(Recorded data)

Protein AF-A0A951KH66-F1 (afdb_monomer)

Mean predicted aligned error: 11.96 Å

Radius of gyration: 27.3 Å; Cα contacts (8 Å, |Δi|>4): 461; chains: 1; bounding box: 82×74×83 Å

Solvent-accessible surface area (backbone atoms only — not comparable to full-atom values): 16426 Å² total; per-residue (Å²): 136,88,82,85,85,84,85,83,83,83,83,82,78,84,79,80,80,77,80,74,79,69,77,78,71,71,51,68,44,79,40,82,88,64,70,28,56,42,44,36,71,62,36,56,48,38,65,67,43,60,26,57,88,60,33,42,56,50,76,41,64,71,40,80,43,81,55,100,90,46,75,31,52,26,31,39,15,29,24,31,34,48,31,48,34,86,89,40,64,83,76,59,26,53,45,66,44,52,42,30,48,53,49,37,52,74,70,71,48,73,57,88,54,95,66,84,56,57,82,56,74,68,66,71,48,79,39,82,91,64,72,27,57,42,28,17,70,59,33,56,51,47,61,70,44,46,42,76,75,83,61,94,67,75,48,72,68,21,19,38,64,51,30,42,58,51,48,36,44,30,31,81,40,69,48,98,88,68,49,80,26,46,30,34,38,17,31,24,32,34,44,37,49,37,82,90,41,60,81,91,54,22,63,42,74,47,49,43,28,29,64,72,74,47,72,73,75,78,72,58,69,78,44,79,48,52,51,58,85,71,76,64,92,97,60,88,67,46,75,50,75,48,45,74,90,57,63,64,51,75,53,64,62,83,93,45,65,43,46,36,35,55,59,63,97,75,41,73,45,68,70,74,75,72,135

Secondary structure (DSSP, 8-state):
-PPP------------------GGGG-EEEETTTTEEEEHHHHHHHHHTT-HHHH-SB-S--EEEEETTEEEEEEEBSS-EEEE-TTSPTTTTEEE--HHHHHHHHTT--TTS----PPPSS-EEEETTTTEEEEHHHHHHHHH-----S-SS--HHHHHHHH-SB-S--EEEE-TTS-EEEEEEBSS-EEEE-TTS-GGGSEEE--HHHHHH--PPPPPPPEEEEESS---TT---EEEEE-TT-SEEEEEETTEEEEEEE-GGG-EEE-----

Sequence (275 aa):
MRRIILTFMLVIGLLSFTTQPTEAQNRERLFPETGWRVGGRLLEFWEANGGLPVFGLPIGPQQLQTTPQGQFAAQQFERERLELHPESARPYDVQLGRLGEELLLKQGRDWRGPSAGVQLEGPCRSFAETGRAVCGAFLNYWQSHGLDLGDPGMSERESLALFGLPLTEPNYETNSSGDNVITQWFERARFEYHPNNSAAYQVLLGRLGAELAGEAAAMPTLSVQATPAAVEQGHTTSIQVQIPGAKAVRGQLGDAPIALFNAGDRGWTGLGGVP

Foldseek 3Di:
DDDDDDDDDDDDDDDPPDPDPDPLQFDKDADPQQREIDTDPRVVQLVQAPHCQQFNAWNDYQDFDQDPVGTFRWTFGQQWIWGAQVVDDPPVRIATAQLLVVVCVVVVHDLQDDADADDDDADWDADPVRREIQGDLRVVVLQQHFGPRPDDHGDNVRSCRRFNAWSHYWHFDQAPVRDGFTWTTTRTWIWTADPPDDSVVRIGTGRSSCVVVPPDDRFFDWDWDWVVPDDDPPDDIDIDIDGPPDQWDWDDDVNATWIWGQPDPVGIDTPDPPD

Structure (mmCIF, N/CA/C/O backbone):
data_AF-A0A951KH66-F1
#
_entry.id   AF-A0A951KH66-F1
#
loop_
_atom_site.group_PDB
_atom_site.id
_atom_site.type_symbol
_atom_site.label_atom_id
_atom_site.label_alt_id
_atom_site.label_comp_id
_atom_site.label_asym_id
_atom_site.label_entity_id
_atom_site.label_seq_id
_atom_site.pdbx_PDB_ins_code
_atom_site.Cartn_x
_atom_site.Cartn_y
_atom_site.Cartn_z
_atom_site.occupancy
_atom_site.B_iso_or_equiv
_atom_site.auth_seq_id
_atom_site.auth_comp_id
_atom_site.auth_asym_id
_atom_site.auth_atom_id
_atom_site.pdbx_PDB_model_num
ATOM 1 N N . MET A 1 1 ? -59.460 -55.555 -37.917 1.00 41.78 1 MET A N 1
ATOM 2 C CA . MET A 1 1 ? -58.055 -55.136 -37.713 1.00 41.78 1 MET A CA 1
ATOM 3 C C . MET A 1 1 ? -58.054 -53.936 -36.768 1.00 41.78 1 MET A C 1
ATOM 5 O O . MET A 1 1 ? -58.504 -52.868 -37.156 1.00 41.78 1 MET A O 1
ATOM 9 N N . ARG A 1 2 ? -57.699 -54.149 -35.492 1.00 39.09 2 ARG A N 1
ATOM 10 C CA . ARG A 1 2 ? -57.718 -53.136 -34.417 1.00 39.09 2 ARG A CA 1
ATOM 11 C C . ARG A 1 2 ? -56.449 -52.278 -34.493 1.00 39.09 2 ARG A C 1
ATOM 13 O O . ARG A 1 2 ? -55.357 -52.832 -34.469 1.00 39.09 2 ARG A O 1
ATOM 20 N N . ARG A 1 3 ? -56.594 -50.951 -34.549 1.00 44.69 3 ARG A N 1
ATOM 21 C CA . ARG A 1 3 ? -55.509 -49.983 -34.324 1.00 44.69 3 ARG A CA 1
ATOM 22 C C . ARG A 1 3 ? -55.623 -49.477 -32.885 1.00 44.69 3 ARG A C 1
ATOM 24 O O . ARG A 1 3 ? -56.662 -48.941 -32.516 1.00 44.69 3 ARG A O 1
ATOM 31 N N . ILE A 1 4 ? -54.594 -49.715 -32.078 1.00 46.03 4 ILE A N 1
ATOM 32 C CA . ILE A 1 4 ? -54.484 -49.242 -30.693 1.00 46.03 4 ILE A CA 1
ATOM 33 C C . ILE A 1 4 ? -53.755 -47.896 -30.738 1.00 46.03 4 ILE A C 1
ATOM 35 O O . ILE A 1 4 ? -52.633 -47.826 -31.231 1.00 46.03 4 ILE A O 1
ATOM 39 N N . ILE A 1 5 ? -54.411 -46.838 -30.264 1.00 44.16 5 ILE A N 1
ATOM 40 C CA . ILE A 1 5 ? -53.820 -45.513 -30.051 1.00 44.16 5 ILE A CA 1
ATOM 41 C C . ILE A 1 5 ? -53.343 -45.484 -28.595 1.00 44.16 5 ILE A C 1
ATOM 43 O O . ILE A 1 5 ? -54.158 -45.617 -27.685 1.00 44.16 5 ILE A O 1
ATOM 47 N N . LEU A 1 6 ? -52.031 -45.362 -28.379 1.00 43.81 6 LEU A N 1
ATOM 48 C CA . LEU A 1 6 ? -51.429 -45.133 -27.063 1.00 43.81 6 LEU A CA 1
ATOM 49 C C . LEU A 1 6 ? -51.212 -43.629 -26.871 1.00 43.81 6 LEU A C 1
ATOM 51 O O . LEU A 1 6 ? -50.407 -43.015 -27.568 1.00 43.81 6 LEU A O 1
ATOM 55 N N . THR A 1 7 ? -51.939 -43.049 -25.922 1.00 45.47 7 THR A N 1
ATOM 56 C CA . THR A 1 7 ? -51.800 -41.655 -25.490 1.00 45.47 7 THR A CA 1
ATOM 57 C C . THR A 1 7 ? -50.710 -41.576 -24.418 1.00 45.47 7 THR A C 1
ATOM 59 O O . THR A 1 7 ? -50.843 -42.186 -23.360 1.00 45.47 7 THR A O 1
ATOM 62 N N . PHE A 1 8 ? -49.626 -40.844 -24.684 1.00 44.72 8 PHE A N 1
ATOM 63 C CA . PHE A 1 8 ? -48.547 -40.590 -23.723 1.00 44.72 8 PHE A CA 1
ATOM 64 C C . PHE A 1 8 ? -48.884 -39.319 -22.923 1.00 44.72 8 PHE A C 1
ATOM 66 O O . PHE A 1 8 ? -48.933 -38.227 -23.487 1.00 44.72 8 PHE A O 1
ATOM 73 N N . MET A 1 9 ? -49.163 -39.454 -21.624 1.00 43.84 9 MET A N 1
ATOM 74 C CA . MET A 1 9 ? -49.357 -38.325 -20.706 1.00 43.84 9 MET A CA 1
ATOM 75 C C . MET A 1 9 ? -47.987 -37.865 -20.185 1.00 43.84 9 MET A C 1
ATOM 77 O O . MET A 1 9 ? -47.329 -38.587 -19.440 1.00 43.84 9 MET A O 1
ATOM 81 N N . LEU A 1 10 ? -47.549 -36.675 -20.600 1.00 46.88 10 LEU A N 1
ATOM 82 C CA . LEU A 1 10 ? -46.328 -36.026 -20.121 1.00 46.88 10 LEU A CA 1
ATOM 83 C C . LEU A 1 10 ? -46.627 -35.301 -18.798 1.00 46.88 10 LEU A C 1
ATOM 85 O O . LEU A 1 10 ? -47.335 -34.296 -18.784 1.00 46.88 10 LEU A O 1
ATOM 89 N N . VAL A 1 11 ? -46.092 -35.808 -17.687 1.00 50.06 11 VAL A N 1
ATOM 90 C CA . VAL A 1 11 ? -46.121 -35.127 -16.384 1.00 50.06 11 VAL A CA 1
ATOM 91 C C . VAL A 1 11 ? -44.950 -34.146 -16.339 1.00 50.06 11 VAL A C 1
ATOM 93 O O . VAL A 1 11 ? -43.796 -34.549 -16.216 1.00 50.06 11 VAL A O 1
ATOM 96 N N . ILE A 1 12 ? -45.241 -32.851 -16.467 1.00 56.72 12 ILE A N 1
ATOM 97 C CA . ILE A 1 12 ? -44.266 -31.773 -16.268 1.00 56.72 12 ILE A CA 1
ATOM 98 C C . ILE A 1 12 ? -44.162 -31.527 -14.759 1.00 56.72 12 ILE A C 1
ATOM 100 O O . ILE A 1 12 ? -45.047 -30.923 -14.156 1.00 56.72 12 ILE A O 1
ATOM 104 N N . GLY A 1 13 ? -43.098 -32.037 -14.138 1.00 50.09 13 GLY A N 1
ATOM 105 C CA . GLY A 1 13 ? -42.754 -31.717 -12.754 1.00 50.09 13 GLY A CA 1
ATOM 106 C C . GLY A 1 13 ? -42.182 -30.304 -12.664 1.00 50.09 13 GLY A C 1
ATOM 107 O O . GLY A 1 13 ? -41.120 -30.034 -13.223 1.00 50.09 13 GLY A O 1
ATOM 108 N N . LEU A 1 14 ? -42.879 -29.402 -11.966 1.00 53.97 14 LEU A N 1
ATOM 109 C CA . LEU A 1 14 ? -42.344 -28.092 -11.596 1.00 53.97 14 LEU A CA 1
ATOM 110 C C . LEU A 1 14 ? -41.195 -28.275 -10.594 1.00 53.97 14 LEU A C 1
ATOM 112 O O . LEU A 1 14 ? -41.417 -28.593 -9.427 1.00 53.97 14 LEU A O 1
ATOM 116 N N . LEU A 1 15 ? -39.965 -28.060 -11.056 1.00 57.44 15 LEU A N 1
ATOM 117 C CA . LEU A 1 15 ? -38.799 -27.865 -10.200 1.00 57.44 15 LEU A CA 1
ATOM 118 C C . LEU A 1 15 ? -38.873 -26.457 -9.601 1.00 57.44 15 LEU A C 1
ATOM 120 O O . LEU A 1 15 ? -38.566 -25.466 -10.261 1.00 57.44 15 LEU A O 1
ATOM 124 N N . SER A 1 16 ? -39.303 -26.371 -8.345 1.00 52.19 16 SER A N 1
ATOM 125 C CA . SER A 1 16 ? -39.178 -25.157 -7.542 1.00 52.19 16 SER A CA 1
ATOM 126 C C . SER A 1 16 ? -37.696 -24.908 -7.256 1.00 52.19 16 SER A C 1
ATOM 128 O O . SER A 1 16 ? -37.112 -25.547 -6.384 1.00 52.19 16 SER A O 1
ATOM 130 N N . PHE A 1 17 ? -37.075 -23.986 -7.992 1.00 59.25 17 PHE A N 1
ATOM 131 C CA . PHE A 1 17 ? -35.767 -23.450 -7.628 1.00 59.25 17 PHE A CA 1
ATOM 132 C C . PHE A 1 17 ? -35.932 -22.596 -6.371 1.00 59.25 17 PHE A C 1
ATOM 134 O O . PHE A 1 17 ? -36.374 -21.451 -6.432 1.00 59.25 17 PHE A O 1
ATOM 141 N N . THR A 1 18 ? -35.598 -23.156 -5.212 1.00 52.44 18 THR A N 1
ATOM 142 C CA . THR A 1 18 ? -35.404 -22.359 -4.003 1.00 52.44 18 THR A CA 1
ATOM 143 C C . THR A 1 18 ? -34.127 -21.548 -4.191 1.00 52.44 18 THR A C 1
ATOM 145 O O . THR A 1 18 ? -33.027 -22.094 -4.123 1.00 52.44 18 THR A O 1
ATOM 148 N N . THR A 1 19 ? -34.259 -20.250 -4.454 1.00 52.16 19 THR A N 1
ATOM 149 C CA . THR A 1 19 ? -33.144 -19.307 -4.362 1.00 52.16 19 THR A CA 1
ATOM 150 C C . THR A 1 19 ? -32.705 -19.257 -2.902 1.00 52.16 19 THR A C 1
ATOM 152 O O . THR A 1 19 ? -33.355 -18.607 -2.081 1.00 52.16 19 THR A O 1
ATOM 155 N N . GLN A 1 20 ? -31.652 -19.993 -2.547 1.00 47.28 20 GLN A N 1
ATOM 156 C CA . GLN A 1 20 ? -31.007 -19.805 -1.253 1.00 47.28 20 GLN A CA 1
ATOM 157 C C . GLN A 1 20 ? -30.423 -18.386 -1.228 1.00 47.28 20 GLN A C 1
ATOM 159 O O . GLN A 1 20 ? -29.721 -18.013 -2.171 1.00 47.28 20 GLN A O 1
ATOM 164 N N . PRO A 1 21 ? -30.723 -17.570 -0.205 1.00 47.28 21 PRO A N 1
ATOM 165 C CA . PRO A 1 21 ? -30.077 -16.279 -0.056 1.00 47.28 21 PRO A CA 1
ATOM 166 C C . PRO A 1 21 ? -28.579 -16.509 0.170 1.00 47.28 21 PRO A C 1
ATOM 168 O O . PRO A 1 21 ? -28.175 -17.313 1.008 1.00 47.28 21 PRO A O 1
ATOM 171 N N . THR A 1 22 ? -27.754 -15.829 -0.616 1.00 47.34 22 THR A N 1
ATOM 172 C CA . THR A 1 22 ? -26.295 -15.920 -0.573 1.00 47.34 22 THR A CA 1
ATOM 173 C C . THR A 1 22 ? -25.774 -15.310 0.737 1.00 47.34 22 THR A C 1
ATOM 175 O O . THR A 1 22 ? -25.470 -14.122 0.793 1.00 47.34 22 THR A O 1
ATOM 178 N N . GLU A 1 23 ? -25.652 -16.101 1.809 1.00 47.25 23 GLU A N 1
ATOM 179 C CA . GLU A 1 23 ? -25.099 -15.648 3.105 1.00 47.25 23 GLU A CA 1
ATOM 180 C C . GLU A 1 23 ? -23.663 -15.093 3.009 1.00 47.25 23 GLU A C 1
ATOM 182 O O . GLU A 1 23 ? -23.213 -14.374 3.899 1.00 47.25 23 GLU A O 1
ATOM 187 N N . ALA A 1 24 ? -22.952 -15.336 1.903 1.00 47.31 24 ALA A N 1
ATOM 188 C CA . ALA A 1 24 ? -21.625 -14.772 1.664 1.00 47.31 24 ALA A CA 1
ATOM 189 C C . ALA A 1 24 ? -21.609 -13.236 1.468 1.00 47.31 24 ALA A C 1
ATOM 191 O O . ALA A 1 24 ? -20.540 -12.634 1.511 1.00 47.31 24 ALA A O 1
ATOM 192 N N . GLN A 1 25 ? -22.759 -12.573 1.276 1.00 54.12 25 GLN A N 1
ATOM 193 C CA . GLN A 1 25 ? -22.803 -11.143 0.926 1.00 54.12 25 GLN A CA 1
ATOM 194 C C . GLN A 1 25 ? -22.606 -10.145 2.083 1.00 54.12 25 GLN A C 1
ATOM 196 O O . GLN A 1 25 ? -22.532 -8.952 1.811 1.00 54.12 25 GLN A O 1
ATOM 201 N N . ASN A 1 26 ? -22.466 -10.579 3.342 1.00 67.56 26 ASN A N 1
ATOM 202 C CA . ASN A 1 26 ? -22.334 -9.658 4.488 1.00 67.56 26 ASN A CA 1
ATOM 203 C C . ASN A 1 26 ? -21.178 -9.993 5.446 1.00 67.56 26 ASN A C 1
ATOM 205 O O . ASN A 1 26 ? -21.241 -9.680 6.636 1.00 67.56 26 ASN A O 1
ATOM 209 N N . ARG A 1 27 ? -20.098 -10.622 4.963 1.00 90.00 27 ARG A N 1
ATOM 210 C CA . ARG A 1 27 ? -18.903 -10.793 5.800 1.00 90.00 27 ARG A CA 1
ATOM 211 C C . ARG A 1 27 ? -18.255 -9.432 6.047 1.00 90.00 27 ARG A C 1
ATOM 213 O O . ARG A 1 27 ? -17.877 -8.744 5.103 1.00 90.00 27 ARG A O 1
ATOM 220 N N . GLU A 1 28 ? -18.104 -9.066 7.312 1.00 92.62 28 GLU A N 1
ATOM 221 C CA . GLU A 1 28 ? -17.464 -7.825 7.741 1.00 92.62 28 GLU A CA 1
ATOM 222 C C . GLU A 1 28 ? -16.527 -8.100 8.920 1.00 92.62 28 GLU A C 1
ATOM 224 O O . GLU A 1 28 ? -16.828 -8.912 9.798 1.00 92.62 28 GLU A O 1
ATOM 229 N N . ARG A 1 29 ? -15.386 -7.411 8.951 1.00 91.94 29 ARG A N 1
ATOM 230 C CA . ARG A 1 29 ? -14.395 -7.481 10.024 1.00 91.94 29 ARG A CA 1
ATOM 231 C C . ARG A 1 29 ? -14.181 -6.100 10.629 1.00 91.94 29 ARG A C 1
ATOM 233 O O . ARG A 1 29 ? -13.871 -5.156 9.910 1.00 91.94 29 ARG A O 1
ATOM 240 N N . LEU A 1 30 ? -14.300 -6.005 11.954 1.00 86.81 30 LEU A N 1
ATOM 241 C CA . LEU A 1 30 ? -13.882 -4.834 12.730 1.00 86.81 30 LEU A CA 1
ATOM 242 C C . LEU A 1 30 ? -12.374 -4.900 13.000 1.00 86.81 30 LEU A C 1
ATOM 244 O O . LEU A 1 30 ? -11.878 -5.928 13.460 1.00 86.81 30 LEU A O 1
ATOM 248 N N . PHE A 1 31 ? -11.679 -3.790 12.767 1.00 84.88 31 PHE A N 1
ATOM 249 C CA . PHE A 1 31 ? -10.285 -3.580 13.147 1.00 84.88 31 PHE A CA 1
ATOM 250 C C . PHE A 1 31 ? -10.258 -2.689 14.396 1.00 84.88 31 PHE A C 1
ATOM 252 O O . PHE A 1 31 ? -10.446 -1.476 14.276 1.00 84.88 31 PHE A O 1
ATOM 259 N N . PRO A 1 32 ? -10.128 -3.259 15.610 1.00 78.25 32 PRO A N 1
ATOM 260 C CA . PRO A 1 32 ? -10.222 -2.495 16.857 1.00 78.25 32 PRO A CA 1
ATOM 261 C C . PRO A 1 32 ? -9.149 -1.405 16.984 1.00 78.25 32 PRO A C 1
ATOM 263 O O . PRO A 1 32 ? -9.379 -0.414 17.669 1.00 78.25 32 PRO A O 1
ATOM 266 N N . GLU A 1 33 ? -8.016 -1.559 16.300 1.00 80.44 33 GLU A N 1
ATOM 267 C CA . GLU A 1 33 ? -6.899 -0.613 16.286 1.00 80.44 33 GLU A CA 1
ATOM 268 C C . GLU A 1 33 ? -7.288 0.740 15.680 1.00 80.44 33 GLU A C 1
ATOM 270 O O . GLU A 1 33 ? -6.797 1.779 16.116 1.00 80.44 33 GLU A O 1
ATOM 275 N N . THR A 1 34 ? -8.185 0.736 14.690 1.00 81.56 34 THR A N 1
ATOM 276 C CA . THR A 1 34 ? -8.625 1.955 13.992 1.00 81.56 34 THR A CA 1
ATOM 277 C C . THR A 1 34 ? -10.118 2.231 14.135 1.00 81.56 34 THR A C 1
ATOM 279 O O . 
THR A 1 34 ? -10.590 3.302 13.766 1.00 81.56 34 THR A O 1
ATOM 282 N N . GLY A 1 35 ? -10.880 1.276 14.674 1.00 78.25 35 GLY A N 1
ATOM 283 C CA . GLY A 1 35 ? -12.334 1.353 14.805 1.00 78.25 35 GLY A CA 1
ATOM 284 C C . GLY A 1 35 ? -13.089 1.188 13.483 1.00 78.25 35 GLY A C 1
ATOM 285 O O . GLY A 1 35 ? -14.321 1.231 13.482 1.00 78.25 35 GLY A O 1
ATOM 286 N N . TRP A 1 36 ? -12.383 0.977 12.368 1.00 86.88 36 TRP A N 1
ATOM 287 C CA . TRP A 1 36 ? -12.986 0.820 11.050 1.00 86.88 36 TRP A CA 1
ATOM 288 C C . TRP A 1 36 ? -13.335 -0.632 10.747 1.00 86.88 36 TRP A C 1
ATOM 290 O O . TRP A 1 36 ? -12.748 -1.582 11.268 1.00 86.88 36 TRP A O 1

## Activity
Start with the line above that contains "ATOM 172 C CA" and end with the line that contains "ATOM 202 C CA". Write out those lines exactly, and only those.

## Exercise output
ATOM 172 C CA . THR A 1 22 ? -26.295 -15.920 -0.573 1.00 47.34 22 THR A CA 1
ATOM 173 C C . THR A 1 22 ? -25.774 -15.310 0.737 1.00 47.34 22 THR A C 1
ATOM 175 O O . THR A 1 22 ? -25.470 -14.122 0.793 1.00 47.34 22 THR A O 1
ATOM 178 N N . GLU A 1 23 ? -25.652 -16.101 1.809 1.00 47.25 23 GLU A N 1
ATOM 179 C CA . GLU A 1 23 ? -25.099 -15.648 3.105 1.00 47.25 23 GLU A CA 1
ATOM 180 C C . GLU A 1 23 ? -23.663 -15.093 3.009 1.00 47.25 23 GLU A C 1
ATOM 182 O O . GLU A 1 23 ? -23.213 -14.374 3.899 1.00 47.25 23 GLU A O 1
ATOM 187 N N . ALA A 1 24 ? -22.952 -15.336 1.903 1.00 47.31 24 ALA A N 1
ATOM 188 C CA . ALA A 1 24 ? -21.625 -14.772 1.664 1.00 47.31 24 ALA A CA 1
ATOM 189 C C . ALA A 1 24 ? -21.609 -13.236 1.468 1.00 47.31 24 ALA A C 1
ATOM 191 O O . ALA A 1 24 ? -20.540 -12.634 1.511 1.00 47.31 24 ALA A O 1
ATOM 192 N N . GLN A 1 25 ? -22.759 -12.573 1.276 1.00 54.12 25 GLN A N 1
ATOM 193 C CA . GLN A 1 25 ? -22.803 -11.143 0.926 1.00 54.12 25 GLN A CA 1
ATOM 194 C C . GLN A 1 25 ? -22.606 -10.145 2.083 1.00 54.12 25 GLN A C 1
ATOM 196 O O . GLN A 1 25 ? -22.532 -8.952 1.811 1.00 54.12 25 GLN A O 1
ATOM 201 N N . ASN A 1 26 ? -22.466 -10.579 3.342 1.00 67.56 26 ASN A N 1
ATOM 202 C CA . ASN A 1 26 ? -22.334 -9.658 4.488 1.00 67.56 26 ASN A CA 1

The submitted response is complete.